***** SUPPLIED RECORDS
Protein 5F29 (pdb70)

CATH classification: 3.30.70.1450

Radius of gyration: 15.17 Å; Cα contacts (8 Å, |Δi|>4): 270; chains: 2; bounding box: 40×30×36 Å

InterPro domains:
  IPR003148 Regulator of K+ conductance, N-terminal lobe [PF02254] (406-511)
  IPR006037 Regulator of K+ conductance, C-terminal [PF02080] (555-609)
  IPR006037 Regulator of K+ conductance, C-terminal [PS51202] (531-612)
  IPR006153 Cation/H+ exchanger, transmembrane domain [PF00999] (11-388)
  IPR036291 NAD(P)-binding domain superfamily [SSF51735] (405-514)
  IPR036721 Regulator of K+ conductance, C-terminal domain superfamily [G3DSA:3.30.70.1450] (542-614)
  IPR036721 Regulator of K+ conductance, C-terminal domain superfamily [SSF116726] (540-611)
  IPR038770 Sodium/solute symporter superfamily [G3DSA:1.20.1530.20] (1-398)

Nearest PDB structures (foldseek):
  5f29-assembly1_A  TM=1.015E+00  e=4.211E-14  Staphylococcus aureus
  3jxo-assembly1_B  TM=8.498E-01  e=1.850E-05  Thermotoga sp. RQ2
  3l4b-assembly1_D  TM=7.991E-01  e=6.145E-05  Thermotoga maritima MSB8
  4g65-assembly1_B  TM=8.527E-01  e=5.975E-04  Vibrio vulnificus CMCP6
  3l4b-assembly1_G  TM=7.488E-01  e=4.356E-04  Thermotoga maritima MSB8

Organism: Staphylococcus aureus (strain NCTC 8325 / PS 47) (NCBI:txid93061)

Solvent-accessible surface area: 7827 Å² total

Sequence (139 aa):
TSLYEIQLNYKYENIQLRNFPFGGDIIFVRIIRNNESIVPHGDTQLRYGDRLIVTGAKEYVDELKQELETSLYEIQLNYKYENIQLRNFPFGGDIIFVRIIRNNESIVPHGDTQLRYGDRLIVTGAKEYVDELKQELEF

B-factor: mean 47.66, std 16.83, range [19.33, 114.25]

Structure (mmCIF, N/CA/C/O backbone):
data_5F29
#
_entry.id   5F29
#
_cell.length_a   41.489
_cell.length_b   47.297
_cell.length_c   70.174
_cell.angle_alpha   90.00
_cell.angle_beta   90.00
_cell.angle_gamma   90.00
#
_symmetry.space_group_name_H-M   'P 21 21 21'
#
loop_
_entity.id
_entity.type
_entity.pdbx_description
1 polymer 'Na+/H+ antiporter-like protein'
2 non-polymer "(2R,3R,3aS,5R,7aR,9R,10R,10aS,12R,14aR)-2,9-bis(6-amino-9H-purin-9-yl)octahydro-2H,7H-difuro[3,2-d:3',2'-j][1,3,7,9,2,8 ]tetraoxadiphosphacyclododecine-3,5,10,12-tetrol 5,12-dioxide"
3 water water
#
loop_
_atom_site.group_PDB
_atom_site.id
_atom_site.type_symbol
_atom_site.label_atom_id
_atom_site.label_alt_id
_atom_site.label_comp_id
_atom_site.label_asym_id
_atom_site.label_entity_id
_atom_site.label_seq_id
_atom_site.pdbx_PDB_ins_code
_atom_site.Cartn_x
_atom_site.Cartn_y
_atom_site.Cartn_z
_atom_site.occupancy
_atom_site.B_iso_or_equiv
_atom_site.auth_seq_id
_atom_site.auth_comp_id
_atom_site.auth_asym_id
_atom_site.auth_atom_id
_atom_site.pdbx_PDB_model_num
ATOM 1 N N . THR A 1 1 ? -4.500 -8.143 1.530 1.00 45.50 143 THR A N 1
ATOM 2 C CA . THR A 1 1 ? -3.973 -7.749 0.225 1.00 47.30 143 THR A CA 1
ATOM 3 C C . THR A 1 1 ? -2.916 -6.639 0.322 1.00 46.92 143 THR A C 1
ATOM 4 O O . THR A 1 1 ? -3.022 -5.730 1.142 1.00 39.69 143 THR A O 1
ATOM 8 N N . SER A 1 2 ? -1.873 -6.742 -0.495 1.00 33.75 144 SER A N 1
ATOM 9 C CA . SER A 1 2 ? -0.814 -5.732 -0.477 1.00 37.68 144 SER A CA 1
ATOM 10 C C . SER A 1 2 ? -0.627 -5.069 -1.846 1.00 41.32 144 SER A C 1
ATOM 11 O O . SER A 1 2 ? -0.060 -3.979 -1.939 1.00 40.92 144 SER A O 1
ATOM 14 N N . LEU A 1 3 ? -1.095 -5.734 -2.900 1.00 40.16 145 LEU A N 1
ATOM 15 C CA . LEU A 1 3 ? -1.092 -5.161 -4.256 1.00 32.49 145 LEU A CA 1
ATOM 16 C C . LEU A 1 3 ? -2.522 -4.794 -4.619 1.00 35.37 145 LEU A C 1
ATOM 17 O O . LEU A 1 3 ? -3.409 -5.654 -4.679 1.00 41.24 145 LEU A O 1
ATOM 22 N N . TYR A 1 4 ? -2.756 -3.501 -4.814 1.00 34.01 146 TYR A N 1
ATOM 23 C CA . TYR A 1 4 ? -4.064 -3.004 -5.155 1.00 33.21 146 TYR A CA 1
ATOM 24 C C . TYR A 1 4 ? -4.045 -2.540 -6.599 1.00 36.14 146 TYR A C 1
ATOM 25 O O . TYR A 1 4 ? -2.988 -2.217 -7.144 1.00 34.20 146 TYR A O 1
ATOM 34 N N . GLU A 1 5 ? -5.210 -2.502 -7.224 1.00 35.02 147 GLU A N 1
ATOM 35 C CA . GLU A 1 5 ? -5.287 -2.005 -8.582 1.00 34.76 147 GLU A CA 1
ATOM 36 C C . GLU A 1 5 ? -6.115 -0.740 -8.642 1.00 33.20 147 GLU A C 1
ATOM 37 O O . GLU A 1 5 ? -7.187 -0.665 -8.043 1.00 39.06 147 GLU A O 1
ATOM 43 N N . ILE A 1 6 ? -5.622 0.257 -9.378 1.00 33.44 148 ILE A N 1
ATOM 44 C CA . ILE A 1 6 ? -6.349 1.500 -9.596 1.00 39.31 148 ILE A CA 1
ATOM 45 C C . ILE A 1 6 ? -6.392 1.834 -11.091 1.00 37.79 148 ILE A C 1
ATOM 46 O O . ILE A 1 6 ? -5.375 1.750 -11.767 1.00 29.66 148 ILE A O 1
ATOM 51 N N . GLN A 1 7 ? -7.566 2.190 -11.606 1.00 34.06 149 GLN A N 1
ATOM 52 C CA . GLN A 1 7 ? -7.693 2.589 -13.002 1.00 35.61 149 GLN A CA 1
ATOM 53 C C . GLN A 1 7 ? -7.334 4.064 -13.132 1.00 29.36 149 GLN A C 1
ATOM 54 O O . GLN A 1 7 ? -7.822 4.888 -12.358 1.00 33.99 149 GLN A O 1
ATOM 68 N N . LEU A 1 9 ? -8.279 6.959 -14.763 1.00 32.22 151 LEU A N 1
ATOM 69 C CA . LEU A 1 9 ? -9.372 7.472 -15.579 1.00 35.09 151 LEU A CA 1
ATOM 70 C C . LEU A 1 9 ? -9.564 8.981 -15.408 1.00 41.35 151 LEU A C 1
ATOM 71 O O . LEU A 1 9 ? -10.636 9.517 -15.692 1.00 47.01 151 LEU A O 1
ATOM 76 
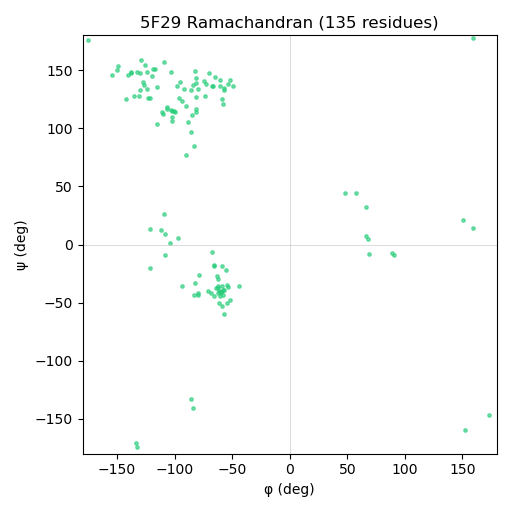N N . ASN A 1 10 ? -8.524 9.659 -14.936 1.00 35.80 152 ASN A N 1
ATOM 77 C CA . ASN A 1 10 ? -8.582 11.093 -14.693 1.00 37.24 152 ASN A CA 1
ATOM 78 C C . ASN A 1 10 ? -7.693 11.846 -15.692 1.00 35.09 152 ASN A C 1
ATOM 79 O O . ASN A 1 10 ? -6.463 11.685 -15.678 1.00 32.88 152 ASN A O 1
ATOM 84 N N . TYR A 1 11 ? -8.314 12.650 -16.559 1.00 32.45 153 TYR A N 1
ATOM 85 C CA . TYR A 1 11 ? -7.588 13.326 -17.645 1.00 35.15 153 TYR A CA 1
ATOM 86 C C . TYR A 1 11 ? -6.546 14.314 -17.146 1.00 38.97 153 TYR A C 1
ATOM 87 O O . TYR A 1 11 ? -5.541 14.574 -17.824 1.00 34.81 153 TYR A O 1
ATOM 96 N N . LYS A 1 12 ? -6.781 14.844 -15.949 1.00 34.21 154 LYS A N 1
ATOM 97 C CA . LYS A 1 12 ? -5.852 15.764 -15.308 1.00 38.64 154 LYS A CA 1
ATOM 98 C C . LYS A 1 12 ? -4.440 15.192 -15.080 1.00 34.69 154 LYS A C 1
ATOM 99 O O . LYS A 1 12 ? -3.485 15.950 -14.859 1.00 31.61 154 LYS A O 1
ATOM 105 N N . TYR A 1 13 ? -4.299 13.870 -15.125 1.00 40.95 155 TYR A N 1
ATOM 106 C CA . TYR A 1 13 ? -2.981 13.258 -14.945 1.00 36.20 155 TYR A CA 1
ATOM 107 C C . TYR A 1 13 ? -2.349 12.642 -16.191 1.00 28.52 155 TYR A C 1
ATOM 108 O O . TYR A 1 13 ? -1.317 11.993 -16.097 1.00 35.19 155 TYR A O 1
ATOM 117 N N . GLU A 1 14 ? -2.940 12.872 -17.359 1.00 38.85 156 GLU A N 1
ATOM 118 C CA . GLU A 1 14 ? -2.344 12.370 -18.592 1.00 36.28 156 GLU A CA 1
ATOM 119 C C . GLU A 1 14 ? -1.013 13.067 -18.874 1.00 33.15 156 GLU A C 1
ATOM 120 O O . GLU A 1 14 ? -0.896 14.298 -18.748 1.00 35.28 156 GLU A O 1
ATOM 126 N N . ASN A 1 15 ? -0.023 12.272 -19.271 1.00 34.57 157 ASN A N 1
ATOM 127 C CA . ASN A 1 15 ? 1.346 12.742 -19.502 1.00 40.47 157 ASN A CA 1
ATOM 128 C C . ASN A 1 15 ? 2.092 13.189 -18.257 1.00 43.49 157 ASN A C 1
ATOM 129 O O . ASN A 1 15 ? 3.215 13.673 -18.363 1.00 48.96 157 ASN A O 1
ATOM 134 N N . ILE A 1 16 ? 1.494 13.034 -17.079 1.00 34.21 158 ILE A N 1
ATOM 135 C CA . ILE A 1 16 ? 2.225 13.397 -15.864 1.00 38.66 158 ILE A CA 1
ATOM 136 C C . ILE A 1 16 ? 3.161 12.262 -15.465 1.00 31.10 158 ILE A C 1
ATOM 137 O O . ILE A 1 16 ? 2.737 11.112 -15.353 1.00 31.67 158 ILE A O 1
ATOM 142 N N . GLN A 1 17 ? 4.440 12.592 -15.279 1.00 31.91 159 GLN A N 1
ATOM 143 C CA . GLN A 1 17 ? 5.449 11.594 -14.971 1.00 34.70 159 GLN A CA 1
ATOM 144 C C . GLN A 1 17 ? 5.423 11.297 -13.491 1.00 29.56 159 GLN A C 1
ATOM 145 O O . GLN A 1 17 ? 5.109 12.185 -12.683 1.00 37.18 159 GLN A O 1
ATOM 151 N N . LEU A 1 18 ? 5.767 10.061 -13.140 1.00 29.12 160 LEU A N 1
ATOM 152 C CA . LEU A 1 18 ? 5.788 9.647 -11.743 1.00 31.27 160 LEU A CA 1
ATOM 153 C C . LEU A 1 18 ? 6.632 10.569 -10.887 1.00 32.47 160 LEU A C 1
ATOM 154 O O . LEU A 1 18 ? 6.258 10.875 -9.760 1.00 35.12 160 LEU A O 1
ATOM 159 N N . ARG A 1 19 ? 7.736 11.063 -11.441 1.00 33.91 161 ARG A N 1
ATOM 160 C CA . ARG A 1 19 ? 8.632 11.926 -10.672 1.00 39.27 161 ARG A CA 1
**********
WHAT YOU ARE ASKED TO DO: Search the data for the word "maritima" and copy each line where it appears.

COMPLETED EXERCISE:
  3l4b-assembly1_D  TM=7.991E-01  e=6.145E-05  Thermotoga maritima MSB8
  3l4b-assembly1_G  TM=7.488E-01  e=4.356E-04  Thermotoga maritima MSB8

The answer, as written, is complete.